Purpose: ICU delirium is a dynamic condition and occurs in an environment with daily changes in risk. Current prediction models do not account for daily changes in risk and outcomes. We sought to develop and internally validate a dynamic risk model to predict daily changes in acute brain dysfunction in the ICU.
Methods: Using data from a multicenter prospective study of critically ill patients we developed a daily transition prediction model, using multinomial logistic regression that estimated 15 transition probabilities for each ICU day conditional on daily measured risk factors. Transitions were from 1 of 3 cognitive states (normal, delirious, or comatose) to 1 of 5 possible outcome states (normal, delirious, comatose, discharged from ICU, and died). Candidate predictors were selected according to 1) strength of evidence, 2) expert input, 3) availability in research database, and 4) availability of coded variables in the electronic medical record (for future validation using electronic record-based predictions). We assessed predictive value (e.g., positive and negative predictive value) and calibration by plotting empirical versus model-estimated probabilities for each of 5 possible outcomes (from any starting state) and 15 possible transitions. Internal validation was performed via a bootstrap validation procedure.
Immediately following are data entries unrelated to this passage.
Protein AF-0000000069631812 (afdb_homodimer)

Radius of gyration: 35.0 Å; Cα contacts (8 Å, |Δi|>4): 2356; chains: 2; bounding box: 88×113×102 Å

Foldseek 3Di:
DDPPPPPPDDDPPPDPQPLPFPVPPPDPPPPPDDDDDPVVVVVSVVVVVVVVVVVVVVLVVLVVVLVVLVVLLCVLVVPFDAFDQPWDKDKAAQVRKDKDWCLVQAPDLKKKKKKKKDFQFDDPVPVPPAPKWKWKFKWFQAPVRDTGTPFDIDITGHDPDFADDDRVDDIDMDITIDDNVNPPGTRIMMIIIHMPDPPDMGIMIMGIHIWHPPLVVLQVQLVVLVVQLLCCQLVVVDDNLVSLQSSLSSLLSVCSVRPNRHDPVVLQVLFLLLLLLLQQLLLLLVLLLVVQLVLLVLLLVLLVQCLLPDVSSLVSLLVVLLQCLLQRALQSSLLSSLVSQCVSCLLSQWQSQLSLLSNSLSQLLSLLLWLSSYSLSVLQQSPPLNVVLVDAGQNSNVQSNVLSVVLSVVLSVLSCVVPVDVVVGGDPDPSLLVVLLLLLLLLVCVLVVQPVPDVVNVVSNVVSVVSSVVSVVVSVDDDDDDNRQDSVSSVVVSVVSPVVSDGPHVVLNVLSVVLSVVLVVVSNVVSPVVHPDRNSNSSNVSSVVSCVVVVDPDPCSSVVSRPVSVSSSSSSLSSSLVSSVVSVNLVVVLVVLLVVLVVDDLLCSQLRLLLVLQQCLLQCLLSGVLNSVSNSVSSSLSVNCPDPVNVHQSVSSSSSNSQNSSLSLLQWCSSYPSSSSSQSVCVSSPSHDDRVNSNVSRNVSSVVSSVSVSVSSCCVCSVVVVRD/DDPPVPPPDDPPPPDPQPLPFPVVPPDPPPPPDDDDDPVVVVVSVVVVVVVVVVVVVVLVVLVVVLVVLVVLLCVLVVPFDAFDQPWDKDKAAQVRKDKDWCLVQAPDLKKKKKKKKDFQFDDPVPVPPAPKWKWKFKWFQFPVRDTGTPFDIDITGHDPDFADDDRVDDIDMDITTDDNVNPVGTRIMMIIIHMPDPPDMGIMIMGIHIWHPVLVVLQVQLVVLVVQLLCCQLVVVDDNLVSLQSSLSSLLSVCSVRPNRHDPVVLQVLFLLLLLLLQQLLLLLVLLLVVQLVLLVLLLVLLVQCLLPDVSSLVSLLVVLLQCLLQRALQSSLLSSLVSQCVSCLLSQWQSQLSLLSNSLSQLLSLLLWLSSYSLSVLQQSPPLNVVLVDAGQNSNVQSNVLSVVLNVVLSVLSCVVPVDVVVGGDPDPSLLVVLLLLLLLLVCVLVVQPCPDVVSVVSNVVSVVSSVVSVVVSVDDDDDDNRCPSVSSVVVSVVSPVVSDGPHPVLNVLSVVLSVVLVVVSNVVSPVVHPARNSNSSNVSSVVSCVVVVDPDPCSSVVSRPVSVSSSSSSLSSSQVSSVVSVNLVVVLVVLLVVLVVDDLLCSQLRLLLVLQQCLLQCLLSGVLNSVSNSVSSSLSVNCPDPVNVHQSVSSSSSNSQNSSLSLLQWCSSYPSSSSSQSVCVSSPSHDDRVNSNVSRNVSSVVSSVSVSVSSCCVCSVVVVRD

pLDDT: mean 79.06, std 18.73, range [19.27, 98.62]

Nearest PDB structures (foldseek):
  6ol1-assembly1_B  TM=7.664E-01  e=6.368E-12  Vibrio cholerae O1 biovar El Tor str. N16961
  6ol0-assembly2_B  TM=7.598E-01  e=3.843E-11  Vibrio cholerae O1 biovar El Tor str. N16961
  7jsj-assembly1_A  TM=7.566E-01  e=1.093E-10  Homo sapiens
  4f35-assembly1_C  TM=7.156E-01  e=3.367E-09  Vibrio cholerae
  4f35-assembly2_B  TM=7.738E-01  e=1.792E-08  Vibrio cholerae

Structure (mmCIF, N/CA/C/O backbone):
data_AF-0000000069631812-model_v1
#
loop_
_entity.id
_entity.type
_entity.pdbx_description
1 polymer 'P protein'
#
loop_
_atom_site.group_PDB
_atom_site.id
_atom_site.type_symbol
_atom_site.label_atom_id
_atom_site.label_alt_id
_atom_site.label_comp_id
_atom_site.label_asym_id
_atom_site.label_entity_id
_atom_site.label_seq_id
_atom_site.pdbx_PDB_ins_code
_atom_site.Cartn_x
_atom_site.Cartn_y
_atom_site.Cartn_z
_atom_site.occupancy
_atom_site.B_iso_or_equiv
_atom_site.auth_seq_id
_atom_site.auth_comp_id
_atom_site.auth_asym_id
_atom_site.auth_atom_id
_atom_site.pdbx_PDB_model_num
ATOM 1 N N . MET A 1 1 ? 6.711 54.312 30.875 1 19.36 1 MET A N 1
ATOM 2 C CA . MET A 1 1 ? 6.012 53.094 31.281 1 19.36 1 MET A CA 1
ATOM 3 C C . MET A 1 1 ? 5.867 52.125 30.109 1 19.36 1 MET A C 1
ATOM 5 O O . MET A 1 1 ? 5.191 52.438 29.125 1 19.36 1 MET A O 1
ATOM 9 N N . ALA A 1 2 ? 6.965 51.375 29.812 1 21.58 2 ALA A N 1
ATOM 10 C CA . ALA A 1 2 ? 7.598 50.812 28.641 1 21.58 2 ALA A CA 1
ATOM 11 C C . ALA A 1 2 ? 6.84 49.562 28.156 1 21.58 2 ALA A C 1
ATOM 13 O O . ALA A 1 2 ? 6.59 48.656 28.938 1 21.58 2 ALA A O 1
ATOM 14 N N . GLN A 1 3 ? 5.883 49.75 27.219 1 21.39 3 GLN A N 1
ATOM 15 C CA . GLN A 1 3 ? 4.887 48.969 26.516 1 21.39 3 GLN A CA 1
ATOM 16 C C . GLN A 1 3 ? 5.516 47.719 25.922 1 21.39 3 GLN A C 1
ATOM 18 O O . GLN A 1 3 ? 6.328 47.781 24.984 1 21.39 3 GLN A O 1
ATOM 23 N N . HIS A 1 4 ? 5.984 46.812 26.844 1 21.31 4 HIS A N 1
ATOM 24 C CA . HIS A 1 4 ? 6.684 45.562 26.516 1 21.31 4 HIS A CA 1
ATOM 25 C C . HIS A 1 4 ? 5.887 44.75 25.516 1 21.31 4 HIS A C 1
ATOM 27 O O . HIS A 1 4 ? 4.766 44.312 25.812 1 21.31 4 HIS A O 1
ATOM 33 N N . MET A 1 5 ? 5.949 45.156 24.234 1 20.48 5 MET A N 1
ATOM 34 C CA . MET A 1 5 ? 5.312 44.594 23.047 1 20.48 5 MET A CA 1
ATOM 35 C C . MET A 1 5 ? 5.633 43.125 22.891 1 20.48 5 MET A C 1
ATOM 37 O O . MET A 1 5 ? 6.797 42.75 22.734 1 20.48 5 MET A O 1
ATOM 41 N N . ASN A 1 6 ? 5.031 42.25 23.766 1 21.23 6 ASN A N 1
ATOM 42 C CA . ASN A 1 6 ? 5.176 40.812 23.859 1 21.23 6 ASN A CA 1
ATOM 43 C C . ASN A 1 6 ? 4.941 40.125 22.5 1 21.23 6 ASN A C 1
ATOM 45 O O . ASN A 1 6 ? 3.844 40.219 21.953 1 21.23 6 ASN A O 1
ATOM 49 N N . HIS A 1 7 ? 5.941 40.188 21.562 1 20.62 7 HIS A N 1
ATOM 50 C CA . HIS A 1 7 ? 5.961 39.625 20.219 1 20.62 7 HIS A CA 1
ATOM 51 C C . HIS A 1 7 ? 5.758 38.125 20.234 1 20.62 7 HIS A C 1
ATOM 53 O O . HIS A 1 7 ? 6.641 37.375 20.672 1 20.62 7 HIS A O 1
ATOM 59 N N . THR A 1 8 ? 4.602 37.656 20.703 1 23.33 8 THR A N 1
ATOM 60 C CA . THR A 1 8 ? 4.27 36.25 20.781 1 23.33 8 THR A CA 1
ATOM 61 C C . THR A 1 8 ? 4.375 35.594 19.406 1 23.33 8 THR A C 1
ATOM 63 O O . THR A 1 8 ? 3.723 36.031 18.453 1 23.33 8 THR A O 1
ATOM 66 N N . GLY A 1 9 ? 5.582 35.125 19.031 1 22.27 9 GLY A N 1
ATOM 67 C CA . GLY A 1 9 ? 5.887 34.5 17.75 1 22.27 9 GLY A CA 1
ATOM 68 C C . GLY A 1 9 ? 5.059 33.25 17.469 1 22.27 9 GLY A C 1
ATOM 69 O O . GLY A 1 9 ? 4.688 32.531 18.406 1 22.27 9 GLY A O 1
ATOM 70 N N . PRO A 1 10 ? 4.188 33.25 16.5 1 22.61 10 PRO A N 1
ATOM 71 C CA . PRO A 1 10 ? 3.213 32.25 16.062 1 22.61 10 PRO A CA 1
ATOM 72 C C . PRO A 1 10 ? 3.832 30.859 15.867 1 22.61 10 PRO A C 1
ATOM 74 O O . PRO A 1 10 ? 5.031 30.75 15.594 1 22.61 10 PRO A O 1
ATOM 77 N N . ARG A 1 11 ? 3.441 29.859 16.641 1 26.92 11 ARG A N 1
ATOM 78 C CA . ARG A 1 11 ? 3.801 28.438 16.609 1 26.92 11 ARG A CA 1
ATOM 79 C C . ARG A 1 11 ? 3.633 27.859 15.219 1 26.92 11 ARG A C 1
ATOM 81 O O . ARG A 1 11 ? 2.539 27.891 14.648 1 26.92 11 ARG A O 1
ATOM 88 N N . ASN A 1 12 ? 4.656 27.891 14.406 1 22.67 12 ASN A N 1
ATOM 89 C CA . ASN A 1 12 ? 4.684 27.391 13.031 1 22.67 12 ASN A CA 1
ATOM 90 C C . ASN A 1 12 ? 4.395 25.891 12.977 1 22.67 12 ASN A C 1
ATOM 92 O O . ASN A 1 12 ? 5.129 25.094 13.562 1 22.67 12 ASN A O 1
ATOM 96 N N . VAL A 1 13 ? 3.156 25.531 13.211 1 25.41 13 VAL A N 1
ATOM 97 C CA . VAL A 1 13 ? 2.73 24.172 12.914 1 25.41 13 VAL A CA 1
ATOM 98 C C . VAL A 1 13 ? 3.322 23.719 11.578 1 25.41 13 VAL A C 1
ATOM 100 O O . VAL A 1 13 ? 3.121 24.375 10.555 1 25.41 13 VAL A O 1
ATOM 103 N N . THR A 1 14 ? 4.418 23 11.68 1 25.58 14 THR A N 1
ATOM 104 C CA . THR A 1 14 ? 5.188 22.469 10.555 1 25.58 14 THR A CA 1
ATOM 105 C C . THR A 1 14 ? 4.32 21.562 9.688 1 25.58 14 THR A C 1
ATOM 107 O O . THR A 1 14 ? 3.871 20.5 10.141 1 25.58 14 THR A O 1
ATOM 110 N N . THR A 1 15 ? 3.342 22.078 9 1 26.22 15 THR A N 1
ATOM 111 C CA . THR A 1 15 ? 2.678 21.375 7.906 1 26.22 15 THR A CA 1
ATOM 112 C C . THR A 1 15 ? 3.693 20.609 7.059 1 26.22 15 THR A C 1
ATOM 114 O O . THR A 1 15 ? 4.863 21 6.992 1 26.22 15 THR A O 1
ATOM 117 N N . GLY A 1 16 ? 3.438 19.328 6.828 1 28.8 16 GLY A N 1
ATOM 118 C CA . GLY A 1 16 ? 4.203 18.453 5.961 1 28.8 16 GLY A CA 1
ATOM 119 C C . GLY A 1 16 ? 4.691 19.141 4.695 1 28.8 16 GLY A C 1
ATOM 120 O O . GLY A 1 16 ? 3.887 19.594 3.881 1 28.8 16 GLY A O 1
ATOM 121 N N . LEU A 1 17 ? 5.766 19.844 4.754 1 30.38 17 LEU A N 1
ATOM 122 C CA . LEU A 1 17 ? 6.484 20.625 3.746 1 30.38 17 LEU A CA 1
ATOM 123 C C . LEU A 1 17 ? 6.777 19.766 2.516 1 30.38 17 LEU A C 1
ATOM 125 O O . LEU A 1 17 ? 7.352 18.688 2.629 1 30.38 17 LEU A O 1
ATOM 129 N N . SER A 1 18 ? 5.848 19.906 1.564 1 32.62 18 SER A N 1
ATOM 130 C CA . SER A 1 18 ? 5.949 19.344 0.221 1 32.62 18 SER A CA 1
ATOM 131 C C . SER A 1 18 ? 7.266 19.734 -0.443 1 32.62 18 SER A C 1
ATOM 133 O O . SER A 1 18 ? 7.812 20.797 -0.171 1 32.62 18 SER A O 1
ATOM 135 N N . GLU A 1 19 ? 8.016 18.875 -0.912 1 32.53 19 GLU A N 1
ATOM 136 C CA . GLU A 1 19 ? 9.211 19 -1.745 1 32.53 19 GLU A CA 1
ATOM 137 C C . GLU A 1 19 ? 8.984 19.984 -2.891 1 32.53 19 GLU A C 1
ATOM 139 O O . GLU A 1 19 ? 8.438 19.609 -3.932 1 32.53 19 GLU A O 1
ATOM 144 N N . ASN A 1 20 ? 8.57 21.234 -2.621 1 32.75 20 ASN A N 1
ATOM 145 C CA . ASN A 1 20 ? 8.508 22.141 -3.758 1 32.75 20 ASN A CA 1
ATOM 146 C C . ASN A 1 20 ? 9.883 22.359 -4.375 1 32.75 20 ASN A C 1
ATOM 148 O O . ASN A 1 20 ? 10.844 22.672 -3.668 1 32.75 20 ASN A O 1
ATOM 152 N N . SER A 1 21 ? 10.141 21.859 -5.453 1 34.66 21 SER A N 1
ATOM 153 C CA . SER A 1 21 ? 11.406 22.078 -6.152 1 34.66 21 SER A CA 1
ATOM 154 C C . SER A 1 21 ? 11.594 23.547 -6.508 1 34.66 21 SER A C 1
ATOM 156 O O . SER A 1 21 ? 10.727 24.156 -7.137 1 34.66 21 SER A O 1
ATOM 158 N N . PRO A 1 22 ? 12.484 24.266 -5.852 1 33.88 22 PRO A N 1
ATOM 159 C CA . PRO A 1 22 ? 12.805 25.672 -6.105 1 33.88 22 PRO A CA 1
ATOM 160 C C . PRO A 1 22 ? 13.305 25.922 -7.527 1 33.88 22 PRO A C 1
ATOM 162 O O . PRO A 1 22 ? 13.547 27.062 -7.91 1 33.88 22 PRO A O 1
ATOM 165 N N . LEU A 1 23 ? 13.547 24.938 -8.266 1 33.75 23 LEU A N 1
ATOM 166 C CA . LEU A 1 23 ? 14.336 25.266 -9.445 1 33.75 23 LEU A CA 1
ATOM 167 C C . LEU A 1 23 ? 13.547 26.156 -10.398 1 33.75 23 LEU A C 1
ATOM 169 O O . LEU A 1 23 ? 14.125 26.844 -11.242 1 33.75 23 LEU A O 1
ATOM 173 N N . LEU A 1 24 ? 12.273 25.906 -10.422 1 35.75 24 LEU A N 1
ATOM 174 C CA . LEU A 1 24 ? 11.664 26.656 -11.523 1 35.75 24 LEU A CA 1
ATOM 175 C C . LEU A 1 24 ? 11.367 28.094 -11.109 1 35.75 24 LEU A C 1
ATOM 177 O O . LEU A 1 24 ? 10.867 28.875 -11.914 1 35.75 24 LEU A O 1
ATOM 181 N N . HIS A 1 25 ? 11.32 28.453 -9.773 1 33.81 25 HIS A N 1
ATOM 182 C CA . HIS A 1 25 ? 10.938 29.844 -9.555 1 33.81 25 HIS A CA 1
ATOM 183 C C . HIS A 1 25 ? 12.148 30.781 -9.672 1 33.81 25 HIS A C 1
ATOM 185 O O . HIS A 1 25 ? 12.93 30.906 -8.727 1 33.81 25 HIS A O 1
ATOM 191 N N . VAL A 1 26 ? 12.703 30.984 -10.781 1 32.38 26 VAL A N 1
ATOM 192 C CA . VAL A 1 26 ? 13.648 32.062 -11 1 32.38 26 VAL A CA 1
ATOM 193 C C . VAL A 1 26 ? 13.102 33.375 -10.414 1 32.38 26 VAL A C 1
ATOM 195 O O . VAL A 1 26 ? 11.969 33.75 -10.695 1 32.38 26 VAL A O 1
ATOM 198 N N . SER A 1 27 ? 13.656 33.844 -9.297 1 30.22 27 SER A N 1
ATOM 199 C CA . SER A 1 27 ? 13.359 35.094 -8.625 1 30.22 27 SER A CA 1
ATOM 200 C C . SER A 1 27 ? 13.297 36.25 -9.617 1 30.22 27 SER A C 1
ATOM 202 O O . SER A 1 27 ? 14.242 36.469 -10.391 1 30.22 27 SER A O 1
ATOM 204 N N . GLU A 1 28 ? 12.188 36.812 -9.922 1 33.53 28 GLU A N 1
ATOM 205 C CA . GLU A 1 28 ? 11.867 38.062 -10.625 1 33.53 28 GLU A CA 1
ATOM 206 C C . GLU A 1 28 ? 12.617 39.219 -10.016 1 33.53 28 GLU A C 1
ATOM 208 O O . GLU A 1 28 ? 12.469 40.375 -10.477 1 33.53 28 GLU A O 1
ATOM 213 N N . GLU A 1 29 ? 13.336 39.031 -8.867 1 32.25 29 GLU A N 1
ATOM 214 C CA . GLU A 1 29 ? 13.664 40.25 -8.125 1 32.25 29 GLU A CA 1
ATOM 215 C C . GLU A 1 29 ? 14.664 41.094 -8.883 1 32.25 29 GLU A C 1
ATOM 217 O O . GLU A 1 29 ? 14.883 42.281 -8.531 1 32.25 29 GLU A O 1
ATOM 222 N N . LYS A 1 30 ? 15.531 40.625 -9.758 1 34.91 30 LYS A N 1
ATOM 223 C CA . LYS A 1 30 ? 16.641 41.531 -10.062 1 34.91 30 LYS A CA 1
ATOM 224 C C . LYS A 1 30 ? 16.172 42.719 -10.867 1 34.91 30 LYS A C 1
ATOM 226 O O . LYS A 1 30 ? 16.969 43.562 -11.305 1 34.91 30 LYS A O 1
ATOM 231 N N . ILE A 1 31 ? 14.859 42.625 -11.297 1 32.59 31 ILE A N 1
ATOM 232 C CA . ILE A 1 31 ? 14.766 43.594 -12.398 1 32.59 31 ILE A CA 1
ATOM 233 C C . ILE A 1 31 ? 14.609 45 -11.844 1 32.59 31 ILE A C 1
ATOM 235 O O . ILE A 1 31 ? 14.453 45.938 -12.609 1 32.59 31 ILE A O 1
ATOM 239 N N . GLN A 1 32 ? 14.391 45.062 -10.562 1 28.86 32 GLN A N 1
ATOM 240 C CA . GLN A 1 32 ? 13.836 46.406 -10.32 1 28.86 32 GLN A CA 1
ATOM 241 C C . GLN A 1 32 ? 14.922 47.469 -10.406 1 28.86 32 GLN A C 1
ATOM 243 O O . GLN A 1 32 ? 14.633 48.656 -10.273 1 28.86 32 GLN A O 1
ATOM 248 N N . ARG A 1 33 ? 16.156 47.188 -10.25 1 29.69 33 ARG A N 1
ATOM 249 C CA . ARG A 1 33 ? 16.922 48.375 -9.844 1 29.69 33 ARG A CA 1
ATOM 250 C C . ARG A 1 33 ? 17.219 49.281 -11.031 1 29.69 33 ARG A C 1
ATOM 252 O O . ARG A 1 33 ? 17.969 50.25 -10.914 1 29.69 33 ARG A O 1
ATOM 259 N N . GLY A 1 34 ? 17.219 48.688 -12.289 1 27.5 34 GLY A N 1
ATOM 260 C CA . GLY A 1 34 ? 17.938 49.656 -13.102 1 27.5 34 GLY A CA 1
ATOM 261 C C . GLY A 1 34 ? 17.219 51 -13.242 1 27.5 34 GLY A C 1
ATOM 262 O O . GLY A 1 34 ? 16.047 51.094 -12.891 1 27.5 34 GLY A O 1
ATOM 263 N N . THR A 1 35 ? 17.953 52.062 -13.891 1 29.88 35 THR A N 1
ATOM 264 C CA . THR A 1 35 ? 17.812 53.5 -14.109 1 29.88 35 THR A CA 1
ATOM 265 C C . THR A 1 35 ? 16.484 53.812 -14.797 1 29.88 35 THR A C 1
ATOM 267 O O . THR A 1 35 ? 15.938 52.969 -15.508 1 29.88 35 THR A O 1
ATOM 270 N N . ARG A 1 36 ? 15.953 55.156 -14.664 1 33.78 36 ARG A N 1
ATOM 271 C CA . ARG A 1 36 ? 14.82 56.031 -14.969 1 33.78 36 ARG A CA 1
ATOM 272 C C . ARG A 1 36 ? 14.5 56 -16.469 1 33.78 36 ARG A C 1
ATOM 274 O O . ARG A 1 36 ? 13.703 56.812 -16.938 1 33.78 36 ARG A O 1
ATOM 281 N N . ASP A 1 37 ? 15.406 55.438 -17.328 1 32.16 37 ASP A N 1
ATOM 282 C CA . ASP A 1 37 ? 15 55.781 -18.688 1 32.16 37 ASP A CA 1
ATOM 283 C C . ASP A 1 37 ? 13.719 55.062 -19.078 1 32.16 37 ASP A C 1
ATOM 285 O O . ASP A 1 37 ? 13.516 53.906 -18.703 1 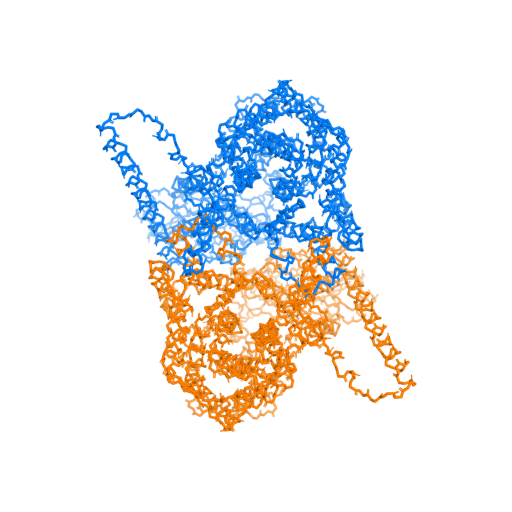32.16 37 ASP A O 1
ATOM 289 N N . ASP A 1 38 ? 12.586 55.812 -19.578 1 36 38 ASP A N 1
ATOM 290 C CA . ASP A 1 38 ? 11.211 55.531 -19.984 1 36 38 ASP A CA 1
ATOM 291 C C . ASP A 1 38 ? 11.117 54.281 -20.812 1 36 38 ASP A C 1
ATOM 293 O O . ASP A 1 38 ? 10.086 53.594 -20.812 1 36 38 ASP A O 1
ATOM 297 N N . ASP A 1 39 ? 12.102 54.062 -21.734 1 35.91 39 ASP A N 1
ATOM 298 C CA . ASP A 1 39 ? 11.977 53.031 -22.766 1 35.91 39 ASP A CA 1
ATOM 299 C C . ASP A 1 39 ? 12.117 51.625 -22.156 1 35.91 39 ASP A C 1
ATOM 301 O O . ASP A 1 39 ? 11.828 50.625 -22.812 1 35.91 39 ASP A O 1
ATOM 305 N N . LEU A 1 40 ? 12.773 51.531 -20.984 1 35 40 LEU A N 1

Results: We analyzed data from 810 patients for the development and internal validation. Delirium affected 606 (75%) patients. The final model included 14 individual risk factors including current cognitive status, age, history of cognitive impairment, baseline and daily severity of illness, and daily administration of sedatives medications. The positive and negative predictive values for cognitive states were as follows: normal (PPV = 0.66, NPV = 0.88), delirious (PPV = 0.55, NPV = 0.83), and comatose (PPV = 0.64, NPV = 0.90). Outcome-level calibration for normal, delirious, comatose, and ICU discharge outcomes were outstanding as evidence by a linear calibration curve estimates with slope and intercept of 1 and 0, respectively (Figure). Transition-level calibration was excellent for frequent transitions (e.g., coma to delirium), and poor for rare transitions (e.g., coma to discharge).
Conclusions: A dynamic transition model successfully predicts cognitive states for each ICU day while simultaneously accounting for ICU discharge and death. Future applications of the daily acute brain dysfunction prediction model should confirm its validity and assess its value in cognitive outcome surveillance.